- **PROBLEM TO WORK ON**:
Your task is to copy the stretch of lines in the records below that begins with the line containing "ATOM 65 C C" and ends with the line containing "ATOM 91 O O", exactly as written, with nothing added.

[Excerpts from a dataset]
◆ ◆ ◆ ◆ ◆

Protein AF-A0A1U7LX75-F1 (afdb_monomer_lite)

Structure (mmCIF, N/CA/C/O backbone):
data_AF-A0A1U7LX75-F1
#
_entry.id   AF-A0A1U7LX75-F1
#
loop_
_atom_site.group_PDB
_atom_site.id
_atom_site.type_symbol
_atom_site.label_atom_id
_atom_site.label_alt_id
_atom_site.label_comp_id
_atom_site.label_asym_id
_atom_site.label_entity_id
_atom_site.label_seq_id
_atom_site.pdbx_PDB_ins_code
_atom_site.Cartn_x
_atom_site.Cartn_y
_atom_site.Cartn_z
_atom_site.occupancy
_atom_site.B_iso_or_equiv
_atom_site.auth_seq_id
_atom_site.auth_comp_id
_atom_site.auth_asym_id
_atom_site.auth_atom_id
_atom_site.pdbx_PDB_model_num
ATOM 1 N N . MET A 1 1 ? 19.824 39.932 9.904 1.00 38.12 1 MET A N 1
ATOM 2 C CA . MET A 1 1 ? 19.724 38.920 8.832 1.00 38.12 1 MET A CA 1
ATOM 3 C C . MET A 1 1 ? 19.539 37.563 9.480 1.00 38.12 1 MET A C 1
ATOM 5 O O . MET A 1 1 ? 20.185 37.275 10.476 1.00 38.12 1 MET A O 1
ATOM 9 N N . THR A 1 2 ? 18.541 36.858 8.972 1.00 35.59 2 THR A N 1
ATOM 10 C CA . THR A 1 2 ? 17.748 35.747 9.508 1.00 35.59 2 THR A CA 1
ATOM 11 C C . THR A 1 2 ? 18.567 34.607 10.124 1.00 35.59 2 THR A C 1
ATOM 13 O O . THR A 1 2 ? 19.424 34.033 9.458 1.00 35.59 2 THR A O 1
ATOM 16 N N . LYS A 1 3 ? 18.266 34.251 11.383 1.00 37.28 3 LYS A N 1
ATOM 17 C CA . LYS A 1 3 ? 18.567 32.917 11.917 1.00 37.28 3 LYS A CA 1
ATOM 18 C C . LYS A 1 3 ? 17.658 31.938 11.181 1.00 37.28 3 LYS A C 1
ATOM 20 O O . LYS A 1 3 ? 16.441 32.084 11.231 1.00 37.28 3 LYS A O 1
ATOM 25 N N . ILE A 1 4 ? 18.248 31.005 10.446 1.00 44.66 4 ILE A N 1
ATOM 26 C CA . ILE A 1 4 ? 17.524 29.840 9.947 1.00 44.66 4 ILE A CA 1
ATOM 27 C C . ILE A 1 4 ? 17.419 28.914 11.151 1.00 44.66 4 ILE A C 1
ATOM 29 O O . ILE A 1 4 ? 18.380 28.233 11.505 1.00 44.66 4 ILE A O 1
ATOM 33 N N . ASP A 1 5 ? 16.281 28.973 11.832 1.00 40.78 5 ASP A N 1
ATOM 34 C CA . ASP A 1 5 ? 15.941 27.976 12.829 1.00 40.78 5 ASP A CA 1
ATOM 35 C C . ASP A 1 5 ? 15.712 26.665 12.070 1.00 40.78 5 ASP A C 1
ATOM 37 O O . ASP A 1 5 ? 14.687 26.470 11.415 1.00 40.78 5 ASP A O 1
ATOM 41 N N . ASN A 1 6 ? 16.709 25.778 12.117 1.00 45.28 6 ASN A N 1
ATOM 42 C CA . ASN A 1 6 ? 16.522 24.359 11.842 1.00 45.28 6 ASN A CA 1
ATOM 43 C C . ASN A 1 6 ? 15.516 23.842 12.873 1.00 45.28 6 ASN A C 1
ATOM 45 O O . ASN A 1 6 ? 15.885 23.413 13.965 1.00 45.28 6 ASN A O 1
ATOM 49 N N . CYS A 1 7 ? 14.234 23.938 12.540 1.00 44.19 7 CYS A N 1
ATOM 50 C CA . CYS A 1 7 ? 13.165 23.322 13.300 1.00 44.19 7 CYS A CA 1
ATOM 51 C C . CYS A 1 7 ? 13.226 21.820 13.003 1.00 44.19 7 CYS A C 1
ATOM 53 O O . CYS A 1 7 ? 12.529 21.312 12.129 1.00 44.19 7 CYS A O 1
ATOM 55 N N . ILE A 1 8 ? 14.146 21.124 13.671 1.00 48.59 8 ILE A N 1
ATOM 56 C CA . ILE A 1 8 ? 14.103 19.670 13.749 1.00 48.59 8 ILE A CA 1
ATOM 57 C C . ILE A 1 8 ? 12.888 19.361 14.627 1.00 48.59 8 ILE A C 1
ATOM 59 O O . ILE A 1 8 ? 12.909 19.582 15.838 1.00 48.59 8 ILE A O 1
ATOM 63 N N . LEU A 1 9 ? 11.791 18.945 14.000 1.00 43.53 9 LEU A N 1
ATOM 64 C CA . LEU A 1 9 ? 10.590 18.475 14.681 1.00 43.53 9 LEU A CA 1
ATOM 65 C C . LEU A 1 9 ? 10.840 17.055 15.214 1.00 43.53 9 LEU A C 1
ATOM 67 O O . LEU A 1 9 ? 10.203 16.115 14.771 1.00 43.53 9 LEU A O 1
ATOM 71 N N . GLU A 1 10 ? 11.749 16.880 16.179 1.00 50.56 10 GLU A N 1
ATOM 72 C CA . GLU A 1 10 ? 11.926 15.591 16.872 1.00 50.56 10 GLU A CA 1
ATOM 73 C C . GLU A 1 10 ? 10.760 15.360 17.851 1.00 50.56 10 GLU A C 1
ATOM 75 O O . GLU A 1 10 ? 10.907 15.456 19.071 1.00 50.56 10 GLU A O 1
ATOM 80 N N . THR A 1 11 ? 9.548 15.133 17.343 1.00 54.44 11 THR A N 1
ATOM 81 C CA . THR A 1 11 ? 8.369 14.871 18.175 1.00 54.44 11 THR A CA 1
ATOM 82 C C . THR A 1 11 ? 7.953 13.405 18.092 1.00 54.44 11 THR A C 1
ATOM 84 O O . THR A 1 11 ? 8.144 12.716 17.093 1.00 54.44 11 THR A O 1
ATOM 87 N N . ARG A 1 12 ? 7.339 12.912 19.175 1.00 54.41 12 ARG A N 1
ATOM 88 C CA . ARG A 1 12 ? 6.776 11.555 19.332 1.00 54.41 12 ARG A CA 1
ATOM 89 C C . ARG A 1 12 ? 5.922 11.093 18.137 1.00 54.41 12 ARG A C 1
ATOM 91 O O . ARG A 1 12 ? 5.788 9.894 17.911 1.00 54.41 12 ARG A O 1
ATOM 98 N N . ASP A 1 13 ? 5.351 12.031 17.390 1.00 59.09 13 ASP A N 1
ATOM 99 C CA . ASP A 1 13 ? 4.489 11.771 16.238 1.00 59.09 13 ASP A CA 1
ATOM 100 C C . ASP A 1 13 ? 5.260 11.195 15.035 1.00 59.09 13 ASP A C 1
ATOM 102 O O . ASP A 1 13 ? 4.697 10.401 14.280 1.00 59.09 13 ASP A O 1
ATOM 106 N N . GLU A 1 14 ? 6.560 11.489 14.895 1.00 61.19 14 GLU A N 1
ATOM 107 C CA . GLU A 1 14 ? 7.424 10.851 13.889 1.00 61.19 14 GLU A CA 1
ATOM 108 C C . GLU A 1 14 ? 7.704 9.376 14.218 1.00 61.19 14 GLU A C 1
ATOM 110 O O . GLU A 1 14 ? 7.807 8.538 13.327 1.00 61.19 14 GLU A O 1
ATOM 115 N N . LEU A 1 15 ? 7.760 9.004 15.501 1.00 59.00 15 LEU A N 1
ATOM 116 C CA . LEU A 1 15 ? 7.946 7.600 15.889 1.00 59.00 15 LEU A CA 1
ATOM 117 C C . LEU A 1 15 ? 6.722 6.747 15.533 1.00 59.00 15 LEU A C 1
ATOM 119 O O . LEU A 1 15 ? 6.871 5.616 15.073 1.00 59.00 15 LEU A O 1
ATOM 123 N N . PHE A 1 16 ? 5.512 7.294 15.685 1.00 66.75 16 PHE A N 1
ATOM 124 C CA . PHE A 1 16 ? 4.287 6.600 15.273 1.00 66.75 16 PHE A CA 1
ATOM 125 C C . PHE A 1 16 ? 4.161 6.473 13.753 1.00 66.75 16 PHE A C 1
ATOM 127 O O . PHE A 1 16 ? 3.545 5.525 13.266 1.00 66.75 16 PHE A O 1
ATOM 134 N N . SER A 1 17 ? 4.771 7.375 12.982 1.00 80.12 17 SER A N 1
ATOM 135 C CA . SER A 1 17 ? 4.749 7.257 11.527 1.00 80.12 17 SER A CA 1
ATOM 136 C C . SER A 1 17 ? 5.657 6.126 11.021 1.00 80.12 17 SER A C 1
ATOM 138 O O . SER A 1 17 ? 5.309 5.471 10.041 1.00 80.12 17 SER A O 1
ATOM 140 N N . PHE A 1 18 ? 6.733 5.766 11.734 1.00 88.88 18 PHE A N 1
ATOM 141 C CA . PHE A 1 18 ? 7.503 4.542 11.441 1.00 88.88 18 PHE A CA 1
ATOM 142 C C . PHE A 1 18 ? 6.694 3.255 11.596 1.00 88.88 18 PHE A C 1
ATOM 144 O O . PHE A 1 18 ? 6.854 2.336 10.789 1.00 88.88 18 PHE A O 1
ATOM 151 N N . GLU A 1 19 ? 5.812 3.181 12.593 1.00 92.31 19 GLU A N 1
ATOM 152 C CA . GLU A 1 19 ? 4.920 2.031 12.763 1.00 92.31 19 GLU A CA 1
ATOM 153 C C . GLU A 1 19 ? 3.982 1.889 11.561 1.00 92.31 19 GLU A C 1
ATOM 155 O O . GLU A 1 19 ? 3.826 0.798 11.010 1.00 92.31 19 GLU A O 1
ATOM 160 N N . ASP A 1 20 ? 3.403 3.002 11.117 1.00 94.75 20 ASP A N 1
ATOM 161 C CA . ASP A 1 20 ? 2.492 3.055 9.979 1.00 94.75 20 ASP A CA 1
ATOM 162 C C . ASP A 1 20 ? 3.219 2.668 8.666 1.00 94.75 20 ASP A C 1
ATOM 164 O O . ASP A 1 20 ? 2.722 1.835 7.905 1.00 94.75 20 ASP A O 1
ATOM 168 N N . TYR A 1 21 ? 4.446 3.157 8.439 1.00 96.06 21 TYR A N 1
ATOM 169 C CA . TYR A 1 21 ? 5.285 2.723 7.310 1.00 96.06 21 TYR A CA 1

◆ ◆ ◆ ◆ ◆

- **EXPECTED ANSWER**:
ATOM 65 C C . LEU A 1 9 ? 10.840 17.055 15.214 1.00 43.53 9 LEU A C 1
ATOM 67 O O . LEU A 1 9 ? 10.203 16.115 14.771 1.00 43.53 9 LEU A O 1
ATOM 71 N N . GLU A 1 10 ? 11.749 16.880 16.179 1.00 50.56 10 GLU A N 1
ATOM 72 C CA . GLU A 1 10 ? 11.926 15.591 16.872 1.00 50.56 10 GLU A CA 1
ATOM 73 C C . GLU A 1 10 ? 10.760 15.360 17.851 1.00 50.56 10 GLU A C 1
ATOM 75 O O . GLU A 1 10 ? 10.907 15.456 19.071 1.00 50.56 10 GLU A O 1
ATOM 80 N N . THR A 1 11 ? 9.548 15.133 17.343 1.00 54.44 11 THR A N 1
ATOM 81 C CA . THR A 1 11 ? 8.369 14.871 18.175 1.00 54.44 11 THR A CA 1
ATOM 82 C C . THR A 1 11 ? 7.953 13.405 18.092 1.00 54.44 11 THR A C 1
ATOM 84 O O . THR A 1 11 ? 8.144 12.716 17.093 1.00 54.44 11 THR A O 1
ATOM 87 N N . ARG A 1 12 ? 7.339 12.912 19.175 1.00 54.41 12 ARG A N 1
ATOM 88 C CA . ARG A 1 12 ? 6.776 11.555 19.332 1.00 54.41 12 ARG A CA 1
ATOM 89 C C . ARG A 1 12 ? 5.922 11.093 18.137 1.00 54.41 12 ARG A C 1
ATOM 91 O O . ARG A 1 12 ? 5.788 9.894 17.911 1.00 54.41 12 ARG A O 1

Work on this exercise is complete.